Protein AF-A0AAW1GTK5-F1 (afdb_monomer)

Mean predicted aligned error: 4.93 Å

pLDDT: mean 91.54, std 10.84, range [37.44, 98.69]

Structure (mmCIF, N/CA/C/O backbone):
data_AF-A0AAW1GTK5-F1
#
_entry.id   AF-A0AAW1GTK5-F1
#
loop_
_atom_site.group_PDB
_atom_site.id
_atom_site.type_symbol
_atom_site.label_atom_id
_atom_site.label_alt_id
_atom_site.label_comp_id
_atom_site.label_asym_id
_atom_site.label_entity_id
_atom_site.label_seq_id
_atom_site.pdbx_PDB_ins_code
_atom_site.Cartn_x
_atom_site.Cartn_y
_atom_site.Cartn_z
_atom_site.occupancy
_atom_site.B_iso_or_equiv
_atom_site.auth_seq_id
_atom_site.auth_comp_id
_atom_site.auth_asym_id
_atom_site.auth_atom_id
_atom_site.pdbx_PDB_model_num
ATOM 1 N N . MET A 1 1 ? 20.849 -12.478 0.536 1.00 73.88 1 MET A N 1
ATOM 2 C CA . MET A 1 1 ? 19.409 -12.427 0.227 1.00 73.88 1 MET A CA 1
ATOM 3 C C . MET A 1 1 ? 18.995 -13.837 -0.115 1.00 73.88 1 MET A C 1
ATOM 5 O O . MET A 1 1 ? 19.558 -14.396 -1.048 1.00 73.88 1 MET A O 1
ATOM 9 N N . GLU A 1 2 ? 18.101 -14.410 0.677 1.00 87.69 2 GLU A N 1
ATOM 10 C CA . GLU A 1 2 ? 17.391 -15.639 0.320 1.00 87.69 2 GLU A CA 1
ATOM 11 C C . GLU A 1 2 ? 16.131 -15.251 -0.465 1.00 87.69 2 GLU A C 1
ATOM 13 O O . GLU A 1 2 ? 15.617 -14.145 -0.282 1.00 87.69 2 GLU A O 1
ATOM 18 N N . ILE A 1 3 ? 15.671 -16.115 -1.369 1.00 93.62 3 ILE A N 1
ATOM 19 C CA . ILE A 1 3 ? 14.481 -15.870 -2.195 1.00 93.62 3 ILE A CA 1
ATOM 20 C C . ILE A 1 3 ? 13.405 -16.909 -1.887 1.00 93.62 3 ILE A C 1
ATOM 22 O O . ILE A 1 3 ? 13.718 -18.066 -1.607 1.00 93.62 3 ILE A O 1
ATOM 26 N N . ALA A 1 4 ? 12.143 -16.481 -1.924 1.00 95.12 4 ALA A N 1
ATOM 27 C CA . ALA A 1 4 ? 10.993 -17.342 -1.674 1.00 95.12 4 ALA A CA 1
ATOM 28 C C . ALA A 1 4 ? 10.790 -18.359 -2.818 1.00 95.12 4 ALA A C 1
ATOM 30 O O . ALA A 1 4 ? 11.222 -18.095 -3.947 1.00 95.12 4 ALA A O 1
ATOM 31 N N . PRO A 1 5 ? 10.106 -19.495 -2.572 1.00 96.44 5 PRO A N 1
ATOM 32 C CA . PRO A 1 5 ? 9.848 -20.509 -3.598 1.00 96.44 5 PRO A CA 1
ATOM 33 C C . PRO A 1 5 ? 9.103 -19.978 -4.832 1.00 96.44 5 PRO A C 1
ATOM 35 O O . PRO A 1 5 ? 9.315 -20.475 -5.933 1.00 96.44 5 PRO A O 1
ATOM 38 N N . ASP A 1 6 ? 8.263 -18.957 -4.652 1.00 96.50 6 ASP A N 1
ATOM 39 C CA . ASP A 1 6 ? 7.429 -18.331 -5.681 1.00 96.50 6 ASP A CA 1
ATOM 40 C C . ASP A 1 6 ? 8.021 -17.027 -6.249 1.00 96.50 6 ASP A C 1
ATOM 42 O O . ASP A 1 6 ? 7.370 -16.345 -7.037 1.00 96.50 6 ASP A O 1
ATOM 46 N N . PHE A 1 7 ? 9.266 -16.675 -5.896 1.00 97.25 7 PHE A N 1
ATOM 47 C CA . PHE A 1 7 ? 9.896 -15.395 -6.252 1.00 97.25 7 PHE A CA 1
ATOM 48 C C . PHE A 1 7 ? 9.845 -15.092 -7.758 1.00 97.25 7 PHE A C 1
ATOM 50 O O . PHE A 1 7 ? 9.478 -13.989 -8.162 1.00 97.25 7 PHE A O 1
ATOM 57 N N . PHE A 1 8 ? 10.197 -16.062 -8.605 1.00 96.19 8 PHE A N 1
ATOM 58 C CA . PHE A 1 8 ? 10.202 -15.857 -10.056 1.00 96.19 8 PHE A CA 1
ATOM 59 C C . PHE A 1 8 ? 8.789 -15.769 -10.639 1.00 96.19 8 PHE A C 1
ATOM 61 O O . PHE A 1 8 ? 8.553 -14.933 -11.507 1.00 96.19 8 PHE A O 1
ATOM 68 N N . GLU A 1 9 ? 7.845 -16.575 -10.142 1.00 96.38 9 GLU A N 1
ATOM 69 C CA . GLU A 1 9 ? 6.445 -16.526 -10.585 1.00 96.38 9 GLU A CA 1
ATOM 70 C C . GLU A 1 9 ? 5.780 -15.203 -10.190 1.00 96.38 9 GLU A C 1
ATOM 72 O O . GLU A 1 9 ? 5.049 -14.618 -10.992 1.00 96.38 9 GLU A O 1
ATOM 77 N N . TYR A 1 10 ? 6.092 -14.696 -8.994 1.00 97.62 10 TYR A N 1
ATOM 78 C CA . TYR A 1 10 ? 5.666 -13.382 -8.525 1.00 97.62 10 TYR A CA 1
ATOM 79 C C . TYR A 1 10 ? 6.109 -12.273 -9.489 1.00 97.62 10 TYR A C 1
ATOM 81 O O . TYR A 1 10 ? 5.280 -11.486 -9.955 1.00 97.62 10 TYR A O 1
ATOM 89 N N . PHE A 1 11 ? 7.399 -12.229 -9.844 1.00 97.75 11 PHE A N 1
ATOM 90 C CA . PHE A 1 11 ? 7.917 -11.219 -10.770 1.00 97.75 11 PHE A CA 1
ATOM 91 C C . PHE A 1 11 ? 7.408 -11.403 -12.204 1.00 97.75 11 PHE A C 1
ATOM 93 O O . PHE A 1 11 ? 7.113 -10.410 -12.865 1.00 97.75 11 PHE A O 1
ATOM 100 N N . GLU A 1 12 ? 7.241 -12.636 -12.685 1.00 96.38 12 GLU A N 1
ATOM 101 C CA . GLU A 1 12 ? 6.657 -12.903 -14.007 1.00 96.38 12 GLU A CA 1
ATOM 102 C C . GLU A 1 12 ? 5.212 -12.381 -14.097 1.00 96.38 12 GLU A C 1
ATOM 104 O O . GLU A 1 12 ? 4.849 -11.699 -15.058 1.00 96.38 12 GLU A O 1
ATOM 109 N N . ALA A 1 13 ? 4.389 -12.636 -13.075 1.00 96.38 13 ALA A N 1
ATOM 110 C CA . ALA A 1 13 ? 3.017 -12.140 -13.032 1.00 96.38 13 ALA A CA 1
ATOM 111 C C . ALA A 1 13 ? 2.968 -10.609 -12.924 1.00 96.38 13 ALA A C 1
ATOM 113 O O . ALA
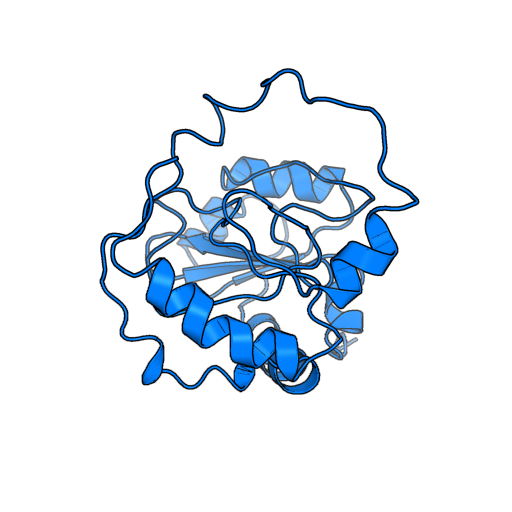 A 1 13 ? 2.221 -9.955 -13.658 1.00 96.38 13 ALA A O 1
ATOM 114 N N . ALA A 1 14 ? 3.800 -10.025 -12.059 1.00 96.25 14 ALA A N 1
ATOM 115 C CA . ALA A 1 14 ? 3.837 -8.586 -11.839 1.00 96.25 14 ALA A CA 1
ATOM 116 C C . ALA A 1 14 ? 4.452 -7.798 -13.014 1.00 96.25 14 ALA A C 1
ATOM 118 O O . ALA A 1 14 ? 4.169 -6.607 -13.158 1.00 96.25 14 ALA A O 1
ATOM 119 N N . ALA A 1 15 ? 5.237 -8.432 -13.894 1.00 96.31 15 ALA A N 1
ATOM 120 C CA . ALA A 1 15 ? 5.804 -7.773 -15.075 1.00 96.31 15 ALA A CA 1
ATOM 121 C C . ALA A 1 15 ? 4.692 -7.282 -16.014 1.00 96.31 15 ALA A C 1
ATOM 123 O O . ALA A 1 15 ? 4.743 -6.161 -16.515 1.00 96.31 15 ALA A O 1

...

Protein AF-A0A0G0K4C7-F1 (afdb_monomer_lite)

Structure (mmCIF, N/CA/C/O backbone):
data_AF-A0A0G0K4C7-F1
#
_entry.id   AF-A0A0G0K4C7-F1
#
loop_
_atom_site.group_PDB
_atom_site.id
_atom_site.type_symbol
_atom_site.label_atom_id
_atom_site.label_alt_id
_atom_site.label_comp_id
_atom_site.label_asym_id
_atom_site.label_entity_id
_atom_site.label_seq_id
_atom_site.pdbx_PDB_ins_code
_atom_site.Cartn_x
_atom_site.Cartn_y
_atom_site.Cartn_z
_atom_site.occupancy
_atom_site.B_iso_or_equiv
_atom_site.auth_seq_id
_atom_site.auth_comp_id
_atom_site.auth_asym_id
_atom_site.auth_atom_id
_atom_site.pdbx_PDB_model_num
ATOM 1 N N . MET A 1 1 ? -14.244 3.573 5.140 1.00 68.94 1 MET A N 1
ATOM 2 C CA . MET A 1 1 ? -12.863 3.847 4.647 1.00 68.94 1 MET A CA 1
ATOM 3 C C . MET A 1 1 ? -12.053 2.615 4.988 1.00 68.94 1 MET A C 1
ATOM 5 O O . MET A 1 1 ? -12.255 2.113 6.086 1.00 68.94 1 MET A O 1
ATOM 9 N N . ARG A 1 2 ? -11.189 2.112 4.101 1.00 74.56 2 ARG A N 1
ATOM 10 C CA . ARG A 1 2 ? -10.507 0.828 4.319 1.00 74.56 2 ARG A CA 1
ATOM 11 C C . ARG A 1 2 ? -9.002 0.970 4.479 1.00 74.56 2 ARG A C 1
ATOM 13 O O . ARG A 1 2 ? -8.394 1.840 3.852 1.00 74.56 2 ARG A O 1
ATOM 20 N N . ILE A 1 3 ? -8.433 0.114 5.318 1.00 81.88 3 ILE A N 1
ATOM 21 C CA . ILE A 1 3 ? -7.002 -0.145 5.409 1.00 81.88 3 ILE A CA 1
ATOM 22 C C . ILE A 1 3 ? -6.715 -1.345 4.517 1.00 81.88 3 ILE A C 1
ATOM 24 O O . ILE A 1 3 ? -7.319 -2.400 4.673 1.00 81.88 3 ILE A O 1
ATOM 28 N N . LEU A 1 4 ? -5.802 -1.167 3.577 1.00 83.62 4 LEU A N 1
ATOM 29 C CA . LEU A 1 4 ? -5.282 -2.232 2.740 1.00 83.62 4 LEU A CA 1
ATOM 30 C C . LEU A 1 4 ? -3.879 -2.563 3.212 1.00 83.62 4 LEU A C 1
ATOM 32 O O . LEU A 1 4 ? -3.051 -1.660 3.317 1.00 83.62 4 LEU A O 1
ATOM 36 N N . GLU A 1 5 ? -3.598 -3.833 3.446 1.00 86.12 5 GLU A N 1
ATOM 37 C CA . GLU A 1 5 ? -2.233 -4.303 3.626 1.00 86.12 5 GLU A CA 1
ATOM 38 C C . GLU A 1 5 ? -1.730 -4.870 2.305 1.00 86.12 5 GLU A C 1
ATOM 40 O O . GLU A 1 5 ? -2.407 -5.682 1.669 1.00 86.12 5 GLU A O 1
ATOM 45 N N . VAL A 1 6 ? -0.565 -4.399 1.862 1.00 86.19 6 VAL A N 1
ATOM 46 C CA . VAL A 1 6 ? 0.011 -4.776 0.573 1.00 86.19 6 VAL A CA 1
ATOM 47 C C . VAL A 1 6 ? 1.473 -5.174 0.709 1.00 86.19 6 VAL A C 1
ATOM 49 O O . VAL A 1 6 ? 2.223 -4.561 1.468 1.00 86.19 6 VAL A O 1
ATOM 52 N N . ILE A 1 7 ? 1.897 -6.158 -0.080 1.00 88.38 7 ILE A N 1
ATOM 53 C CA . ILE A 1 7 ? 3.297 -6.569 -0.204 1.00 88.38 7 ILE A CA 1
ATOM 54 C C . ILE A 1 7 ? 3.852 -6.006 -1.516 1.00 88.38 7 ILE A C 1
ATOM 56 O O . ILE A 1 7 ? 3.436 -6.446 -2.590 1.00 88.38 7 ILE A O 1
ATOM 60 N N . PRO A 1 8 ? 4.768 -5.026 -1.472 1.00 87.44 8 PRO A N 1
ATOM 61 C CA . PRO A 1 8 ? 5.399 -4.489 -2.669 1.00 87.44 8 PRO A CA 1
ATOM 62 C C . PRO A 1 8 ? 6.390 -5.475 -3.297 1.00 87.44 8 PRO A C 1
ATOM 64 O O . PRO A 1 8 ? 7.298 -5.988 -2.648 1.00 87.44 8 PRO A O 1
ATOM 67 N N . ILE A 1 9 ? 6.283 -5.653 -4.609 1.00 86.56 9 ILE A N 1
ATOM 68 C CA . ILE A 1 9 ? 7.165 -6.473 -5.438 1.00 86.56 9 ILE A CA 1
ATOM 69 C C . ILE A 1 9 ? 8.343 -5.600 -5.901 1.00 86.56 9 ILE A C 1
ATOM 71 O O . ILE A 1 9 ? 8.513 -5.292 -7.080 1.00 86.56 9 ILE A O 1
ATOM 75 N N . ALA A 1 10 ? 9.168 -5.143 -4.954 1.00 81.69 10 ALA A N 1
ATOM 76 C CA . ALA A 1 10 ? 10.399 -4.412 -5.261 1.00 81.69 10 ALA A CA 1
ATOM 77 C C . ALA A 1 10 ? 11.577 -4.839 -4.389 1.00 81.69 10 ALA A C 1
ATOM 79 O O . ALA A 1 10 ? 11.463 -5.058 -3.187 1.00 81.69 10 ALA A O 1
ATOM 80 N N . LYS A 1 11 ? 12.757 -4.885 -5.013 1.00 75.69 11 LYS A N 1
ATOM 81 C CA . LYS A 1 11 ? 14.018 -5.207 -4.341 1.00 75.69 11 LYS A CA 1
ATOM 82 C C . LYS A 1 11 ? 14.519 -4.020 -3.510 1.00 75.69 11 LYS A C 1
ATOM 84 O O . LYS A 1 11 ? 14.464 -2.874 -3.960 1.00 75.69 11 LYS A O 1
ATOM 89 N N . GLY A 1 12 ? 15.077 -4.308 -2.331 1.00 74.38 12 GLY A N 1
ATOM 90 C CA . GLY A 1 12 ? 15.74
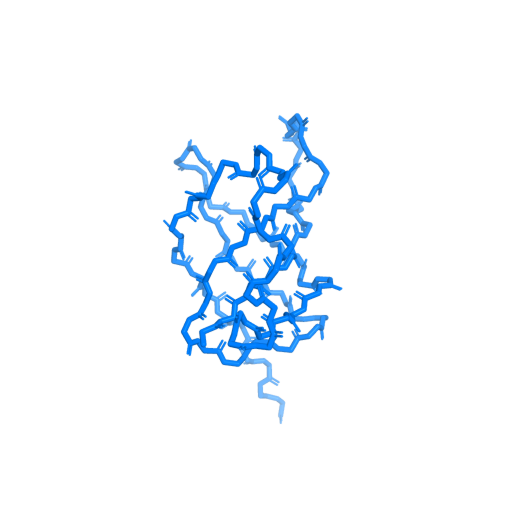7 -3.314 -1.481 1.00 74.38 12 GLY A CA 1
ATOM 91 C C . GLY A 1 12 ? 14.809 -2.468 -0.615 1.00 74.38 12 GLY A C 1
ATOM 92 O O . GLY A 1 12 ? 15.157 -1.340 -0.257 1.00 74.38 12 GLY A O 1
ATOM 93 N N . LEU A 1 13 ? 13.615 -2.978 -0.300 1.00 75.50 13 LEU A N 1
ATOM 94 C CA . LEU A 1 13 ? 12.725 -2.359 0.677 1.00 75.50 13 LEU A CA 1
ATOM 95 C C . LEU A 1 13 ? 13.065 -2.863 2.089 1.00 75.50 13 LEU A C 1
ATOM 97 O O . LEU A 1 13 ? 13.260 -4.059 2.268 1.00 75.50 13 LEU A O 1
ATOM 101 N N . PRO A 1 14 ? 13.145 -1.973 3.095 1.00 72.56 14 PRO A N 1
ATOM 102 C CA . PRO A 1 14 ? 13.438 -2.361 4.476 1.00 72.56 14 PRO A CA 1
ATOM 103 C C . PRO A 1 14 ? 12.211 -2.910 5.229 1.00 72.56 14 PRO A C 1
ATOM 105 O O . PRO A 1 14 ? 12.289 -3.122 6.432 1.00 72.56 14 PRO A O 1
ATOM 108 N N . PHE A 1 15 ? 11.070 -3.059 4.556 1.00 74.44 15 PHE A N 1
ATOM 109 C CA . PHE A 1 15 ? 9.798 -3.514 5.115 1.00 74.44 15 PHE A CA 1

◆ Activity:
Everything in the material above from the line that has "ATOM 114 N N" through the line that has "ATOM 118 O O" must be duplicated exactly, with no other lines given.

◆ Your response:
ATOM 114 N N . ALA A 1 14 ? 3.800 -10.025 -12.059 1.00 96.25 14 ALA A N 1
ATOM 115 C CA . ALA A 1 14 ? 3.837 -8.586 -11.839 1.00 96.25 14 ALA A CA 1
ATOM 116 C C . ALA A 1 14 ? 4.452 -7.798 -13.014 1.00 96.25 14 ALA A C 1
ATOM 118 O O . ALA A 1 14 ? 4.169 -6.607 -13.158 1.00 96.25 14 ALA A O 1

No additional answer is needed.